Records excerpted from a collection
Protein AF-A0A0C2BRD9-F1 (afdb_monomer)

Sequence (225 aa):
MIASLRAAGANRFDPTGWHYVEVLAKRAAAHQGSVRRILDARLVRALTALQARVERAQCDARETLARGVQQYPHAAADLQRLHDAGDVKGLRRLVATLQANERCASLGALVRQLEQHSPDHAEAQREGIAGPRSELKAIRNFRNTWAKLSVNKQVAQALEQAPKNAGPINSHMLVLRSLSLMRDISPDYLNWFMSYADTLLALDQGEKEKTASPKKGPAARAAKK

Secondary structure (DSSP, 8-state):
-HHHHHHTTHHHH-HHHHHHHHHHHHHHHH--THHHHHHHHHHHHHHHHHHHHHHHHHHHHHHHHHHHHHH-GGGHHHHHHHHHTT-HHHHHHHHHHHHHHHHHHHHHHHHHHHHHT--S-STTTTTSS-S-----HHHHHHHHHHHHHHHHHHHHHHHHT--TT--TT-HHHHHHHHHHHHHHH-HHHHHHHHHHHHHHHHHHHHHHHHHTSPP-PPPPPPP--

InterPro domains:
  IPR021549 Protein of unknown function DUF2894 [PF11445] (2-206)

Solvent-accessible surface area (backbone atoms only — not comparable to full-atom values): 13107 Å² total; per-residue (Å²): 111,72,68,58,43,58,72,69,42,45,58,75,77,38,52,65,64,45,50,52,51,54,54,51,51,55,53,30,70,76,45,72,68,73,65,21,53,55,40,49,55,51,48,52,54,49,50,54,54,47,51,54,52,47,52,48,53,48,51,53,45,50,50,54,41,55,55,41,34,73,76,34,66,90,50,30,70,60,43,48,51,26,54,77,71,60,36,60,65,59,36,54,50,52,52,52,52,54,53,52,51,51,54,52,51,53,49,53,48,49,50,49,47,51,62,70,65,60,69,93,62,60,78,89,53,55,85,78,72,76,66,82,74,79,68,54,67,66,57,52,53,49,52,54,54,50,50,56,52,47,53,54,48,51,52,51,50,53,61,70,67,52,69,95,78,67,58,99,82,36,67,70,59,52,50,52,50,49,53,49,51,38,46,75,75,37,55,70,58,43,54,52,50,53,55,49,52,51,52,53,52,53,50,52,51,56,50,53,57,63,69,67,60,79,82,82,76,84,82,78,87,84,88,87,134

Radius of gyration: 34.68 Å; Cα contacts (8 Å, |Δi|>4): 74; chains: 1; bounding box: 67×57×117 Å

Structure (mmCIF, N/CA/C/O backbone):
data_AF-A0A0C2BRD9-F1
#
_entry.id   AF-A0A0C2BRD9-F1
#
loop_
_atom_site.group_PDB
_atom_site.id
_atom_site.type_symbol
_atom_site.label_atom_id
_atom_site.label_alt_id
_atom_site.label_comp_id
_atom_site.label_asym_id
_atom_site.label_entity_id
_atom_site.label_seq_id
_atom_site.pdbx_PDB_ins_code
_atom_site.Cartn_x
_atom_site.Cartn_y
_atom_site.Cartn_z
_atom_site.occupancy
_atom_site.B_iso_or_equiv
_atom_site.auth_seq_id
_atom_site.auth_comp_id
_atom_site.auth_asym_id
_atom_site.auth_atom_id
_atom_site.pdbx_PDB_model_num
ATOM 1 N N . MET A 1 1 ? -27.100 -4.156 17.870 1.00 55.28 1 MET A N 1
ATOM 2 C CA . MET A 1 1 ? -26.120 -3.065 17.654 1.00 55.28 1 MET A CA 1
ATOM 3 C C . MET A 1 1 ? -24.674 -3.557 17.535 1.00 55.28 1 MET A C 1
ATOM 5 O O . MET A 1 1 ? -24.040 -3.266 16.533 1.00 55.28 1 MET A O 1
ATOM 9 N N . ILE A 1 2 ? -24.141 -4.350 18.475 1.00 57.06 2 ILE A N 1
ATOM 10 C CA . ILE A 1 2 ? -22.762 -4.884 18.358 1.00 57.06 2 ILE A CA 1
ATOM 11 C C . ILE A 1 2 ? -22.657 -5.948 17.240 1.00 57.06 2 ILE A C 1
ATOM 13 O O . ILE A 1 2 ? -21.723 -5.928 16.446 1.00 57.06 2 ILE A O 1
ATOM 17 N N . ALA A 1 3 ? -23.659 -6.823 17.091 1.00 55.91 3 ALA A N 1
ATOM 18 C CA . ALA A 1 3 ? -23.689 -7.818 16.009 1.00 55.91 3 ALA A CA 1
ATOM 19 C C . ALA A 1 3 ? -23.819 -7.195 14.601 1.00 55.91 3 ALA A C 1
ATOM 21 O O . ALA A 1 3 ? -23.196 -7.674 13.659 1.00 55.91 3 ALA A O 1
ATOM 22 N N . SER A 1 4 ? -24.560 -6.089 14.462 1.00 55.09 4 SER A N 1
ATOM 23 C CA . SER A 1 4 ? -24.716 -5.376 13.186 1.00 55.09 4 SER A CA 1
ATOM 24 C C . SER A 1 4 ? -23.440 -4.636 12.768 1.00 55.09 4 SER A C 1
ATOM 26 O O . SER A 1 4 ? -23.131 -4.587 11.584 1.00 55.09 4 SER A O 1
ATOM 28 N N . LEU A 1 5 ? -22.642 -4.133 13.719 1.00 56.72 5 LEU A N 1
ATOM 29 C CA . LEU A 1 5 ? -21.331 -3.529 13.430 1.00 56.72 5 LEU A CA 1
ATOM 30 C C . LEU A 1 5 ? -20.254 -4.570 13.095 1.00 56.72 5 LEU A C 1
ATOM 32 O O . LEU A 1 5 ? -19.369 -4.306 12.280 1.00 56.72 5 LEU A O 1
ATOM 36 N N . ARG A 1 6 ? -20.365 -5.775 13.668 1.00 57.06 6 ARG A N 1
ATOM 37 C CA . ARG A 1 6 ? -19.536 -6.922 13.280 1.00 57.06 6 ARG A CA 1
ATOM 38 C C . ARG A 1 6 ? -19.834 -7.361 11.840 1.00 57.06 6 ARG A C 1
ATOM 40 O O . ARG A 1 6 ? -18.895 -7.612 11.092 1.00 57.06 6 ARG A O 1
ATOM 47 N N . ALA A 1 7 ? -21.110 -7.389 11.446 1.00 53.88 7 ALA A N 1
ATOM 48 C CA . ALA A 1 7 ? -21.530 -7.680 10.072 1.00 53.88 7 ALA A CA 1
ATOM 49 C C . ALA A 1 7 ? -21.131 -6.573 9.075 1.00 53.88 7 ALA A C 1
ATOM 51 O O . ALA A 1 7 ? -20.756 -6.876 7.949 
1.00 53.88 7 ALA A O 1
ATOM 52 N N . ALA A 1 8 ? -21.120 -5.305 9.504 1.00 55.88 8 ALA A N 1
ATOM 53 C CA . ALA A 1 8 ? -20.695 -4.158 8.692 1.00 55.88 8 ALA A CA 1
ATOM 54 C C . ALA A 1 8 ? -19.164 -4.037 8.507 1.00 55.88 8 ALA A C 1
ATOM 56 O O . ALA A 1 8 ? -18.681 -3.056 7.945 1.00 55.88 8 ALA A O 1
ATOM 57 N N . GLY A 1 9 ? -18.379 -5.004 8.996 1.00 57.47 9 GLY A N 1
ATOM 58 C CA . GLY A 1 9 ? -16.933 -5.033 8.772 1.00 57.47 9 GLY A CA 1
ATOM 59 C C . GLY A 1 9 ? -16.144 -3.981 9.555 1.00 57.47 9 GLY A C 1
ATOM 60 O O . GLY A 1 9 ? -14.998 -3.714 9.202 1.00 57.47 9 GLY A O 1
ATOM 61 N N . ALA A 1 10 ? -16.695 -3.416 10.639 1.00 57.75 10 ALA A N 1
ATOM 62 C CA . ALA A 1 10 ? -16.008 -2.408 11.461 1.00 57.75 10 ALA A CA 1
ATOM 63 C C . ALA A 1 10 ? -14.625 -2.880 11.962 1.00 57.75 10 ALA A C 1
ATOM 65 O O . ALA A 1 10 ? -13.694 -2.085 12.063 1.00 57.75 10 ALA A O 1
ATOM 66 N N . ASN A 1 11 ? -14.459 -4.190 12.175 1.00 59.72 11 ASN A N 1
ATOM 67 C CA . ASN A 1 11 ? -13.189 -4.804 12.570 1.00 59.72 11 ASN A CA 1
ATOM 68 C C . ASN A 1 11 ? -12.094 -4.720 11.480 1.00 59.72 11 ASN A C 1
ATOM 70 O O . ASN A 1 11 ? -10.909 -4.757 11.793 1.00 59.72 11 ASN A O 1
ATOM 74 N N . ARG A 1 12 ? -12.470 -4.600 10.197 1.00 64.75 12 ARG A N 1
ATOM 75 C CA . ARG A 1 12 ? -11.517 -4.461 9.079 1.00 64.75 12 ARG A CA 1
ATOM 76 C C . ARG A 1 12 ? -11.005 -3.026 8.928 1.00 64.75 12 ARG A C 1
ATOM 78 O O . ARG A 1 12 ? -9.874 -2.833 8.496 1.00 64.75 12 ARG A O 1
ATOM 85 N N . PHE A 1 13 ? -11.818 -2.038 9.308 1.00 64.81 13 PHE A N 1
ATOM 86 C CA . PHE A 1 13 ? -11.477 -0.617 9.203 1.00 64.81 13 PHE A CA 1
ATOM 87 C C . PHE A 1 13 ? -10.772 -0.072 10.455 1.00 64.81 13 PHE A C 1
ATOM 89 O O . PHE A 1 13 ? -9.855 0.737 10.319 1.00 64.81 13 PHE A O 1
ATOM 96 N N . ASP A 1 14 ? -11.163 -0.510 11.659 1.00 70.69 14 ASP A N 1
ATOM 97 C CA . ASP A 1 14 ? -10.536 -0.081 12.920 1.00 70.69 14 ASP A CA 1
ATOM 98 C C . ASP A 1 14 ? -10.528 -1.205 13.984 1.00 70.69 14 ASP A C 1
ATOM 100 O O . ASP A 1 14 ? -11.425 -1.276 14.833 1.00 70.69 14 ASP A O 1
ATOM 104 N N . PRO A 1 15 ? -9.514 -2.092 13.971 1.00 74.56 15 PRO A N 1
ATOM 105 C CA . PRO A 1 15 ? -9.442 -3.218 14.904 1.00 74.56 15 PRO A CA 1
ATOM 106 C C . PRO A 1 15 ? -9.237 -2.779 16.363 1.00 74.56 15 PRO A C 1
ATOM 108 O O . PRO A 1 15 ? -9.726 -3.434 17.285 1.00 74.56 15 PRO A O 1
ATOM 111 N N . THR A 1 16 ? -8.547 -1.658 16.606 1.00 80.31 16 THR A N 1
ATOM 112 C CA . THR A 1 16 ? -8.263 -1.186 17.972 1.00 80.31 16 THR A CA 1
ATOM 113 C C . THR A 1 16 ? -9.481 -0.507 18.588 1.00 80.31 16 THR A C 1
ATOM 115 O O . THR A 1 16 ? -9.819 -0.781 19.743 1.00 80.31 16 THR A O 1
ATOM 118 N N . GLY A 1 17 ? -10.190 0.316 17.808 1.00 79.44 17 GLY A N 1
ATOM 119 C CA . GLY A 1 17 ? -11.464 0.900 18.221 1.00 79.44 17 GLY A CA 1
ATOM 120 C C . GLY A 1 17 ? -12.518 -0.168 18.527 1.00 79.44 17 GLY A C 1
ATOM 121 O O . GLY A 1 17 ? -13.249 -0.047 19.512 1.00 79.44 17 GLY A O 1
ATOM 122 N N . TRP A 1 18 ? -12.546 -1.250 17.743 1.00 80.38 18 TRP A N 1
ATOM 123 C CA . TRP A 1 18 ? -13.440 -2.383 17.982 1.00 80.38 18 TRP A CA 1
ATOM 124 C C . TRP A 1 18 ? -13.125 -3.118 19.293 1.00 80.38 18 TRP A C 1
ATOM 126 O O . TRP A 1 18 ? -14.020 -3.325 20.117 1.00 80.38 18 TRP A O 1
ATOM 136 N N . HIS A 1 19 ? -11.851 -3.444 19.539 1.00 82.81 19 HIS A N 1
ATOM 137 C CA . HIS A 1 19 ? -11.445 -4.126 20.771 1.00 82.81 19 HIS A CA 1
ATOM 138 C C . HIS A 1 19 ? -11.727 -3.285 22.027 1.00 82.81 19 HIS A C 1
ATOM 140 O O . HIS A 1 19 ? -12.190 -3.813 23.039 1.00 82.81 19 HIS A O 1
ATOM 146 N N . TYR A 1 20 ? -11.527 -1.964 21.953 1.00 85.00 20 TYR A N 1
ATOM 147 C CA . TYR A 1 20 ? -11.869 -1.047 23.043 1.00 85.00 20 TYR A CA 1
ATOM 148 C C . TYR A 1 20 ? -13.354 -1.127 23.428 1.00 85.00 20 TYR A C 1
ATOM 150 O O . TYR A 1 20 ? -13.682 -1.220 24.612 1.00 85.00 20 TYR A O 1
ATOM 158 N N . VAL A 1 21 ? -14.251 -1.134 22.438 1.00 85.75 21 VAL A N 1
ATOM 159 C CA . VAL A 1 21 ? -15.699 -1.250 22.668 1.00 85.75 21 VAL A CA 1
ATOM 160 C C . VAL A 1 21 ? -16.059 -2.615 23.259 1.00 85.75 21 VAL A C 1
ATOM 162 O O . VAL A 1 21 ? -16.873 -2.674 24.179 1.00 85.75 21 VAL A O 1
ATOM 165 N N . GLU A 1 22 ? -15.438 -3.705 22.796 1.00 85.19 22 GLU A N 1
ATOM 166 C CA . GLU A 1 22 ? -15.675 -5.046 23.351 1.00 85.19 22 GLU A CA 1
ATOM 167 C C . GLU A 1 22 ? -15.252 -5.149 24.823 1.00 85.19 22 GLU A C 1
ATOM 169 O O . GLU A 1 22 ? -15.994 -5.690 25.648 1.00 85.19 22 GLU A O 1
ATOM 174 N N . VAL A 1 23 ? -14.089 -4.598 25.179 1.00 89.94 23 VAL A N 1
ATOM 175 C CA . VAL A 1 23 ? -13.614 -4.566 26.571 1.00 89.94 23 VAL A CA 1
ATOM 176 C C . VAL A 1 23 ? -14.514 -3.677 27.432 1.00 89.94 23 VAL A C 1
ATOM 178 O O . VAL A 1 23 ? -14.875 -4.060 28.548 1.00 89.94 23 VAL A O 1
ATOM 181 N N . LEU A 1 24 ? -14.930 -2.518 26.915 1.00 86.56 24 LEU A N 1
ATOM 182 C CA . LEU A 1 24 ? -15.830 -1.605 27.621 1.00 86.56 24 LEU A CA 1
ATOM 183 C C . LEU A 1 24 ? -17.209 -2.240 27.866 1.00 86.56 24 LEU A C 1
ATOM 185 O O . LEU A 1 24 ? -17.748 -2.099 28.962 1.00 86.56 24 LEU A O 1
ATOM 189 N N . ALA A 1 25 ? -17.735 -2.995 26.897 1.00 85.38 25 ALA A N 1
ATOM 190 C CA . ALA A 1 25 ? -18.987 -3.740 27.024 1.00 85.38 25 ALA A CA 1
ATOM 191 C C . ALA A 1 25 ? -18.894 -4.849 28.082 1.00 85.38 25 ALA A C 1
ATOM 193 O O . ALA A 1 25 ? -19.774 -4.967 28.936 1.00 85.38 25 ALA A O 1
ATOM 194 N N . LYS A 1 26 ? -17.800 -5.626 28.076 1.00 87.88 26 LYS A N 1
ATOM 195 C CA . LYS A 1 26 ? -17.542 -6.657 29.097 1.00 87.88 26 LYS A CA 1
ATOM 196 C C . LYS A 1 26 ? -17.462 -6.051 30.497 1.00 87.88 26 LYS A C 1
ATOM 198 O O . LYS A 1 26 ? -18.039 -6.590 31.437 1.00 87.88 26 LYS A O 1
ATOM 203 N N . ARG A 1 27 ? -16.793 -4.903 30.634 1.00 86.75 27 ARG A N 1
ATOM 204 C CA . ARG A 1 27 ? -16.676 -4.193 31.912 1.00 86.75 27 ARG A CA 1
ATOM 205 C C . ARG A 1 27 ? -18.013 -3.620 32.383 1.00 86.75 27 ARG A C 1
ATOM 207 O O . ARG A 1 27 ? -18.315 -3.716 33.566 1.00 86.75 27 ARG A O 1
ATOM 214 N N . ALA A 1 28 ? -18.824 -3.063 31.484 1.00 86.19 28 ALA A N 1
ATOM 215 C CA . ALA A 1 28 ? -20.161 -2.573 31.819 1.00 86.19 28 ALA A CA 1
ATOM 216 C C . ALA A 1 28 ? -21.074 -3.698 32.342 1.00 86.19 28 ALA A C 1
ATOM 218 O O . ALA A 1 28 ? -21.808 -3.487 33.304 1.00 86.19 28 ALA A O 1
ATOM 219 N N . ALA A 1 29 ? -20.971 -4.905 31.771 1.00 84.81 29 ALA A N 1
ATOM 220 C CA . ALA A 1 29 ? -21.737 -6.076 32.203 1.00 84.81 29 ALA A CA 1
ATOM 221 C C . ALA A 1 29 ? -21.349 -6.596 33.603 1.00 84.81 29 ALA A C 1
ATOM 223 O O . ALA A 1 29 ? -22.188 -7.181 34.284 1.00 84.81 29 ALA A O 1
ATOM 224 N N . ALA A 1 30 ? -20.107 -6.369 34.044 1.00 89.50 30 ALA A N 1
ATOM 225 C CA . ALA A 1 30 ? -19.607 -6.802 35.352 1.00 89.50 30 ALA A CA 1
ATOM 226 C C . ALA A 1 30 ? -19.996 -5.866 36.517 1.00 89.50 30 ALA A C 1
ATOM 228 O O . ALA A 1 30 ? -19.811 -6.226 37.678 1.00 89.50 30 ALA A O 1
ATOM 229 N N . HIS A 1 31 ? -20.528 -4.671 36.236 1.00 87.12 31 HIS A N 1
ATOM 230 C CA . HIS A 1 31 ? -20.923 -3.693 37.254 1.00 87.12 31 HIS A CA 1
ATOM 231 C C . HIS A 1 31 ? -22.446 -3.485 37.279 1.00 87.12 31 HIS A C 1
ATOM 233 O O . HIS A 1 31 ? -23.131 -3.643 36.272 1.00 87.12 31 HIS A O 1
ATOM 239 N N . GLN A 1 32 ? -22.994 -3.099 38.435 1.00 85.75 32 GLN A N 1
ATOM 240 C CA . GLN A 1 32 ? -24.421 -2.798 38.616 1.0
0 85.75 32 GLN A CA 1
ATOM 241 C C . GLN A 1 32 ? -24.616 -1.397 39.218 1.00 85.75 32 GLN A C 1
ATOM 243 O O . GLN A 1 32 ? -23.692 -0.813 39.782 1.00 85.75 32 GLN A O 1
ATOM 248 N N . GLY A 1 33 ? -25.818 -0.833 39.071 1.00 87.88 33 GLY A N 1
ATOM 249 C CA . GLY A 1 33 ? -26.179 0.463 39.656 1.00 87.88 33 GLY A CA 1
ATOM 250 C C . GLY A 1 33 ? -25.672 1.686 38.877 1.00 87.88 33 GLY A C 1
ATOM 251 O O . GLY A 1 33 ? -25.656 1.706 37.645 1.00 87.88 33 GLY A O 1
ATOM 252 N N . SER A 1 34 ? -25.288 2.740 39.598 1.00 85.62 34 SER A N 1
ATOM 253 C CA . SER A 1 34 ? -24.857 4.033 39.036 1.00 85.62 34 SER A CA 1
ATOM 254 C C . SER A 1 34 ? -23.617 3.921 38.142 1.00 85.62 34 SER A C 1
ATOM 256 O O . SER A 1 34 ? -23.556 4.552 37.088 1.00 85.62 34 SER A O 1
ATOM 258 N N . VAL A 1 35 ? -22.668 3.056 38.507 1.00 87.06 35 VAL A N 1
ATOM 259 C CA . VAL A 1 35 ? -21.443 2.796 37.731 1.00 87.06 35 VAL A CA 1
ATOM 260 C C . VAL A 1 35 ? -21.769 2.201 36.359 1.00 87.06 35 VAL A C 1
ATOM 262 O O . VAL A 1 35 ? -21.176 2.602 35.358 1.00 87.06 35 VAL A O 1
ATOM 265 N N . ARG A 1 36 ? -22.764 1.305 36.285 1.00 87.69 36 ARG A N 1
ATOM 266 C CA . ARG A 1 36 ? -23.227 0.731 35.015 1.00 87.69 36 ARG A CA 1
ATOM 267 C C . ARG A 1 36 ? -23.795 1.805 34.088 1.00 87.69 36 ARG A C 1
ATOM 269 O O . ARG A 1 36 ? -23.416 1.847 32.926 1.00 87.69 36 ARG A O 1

● **Action item**
Retype only the lines above between the line with "ATOM 165 N N" and the line with "ATOM 189 N N", counting those two lines as well, and keep every character as it is.

● **Written answer**
ATOM 165 N N . GLU A 1 22 ? -15.438 -3.705 22.796 1.00 85.19 22 GLU A N 1
ATOM 166 C CA . GLU A 1 22 ? -15.675 -5.046 23.351 1.00 85.19 22 GLU A CA 1
ATOM 167 C C . GLU A 1 22 ? -15.252 -5.149 24.823 1.00 85.19 22 GLU A C 1
ATOM 169 O O . GLU A 1 22 ? -15.994 -5.690 25.648 1.00 85.19 22 GLU A O 1
ATOM 174 N N . VAL A 1 23 ? -14.089 -4.598 25.179 1.00 89.94 23 VAL A N 1
ATOM 175 C CA . VAL A 1 23 ? -13.614 -4.566 26.571 1.00 89.94 23 VAL A CA 1
ATOM 176 C C . VAL A 1 23 ? -14.514 -3.677 27.432 1.00 89.94 23 VAL A C 1
ATOM 178 O O . VAL A 1 23 ? -14.875 -4.060 28.548 1.00 89.94 23 VAL A O 1
ATOM 181 N N . LEU A 1 24 ? -14.930 -2.518 26.915 1.00 86.56 24 LEU A N 1
ATOM 182 C CA . LEU A 1 24 ? -15.830 -1.605 27.621 1.00 86.56 24 LEU A CA 1
ATOM 183 C C . LEU A 1 24 ? -17.209 -2.240 27.866 1.00 86.56 24 LEU A C 1
ATOM 185 O O . LEU A 1 24 ? -17.748 -2.099 28.962 1.00 86.56 24 LEU A O 1
ATOM 189 N N . ALA A 1 25 ? -17.735 -2.995 26.897 1.00 85.38 25 ALA A N 1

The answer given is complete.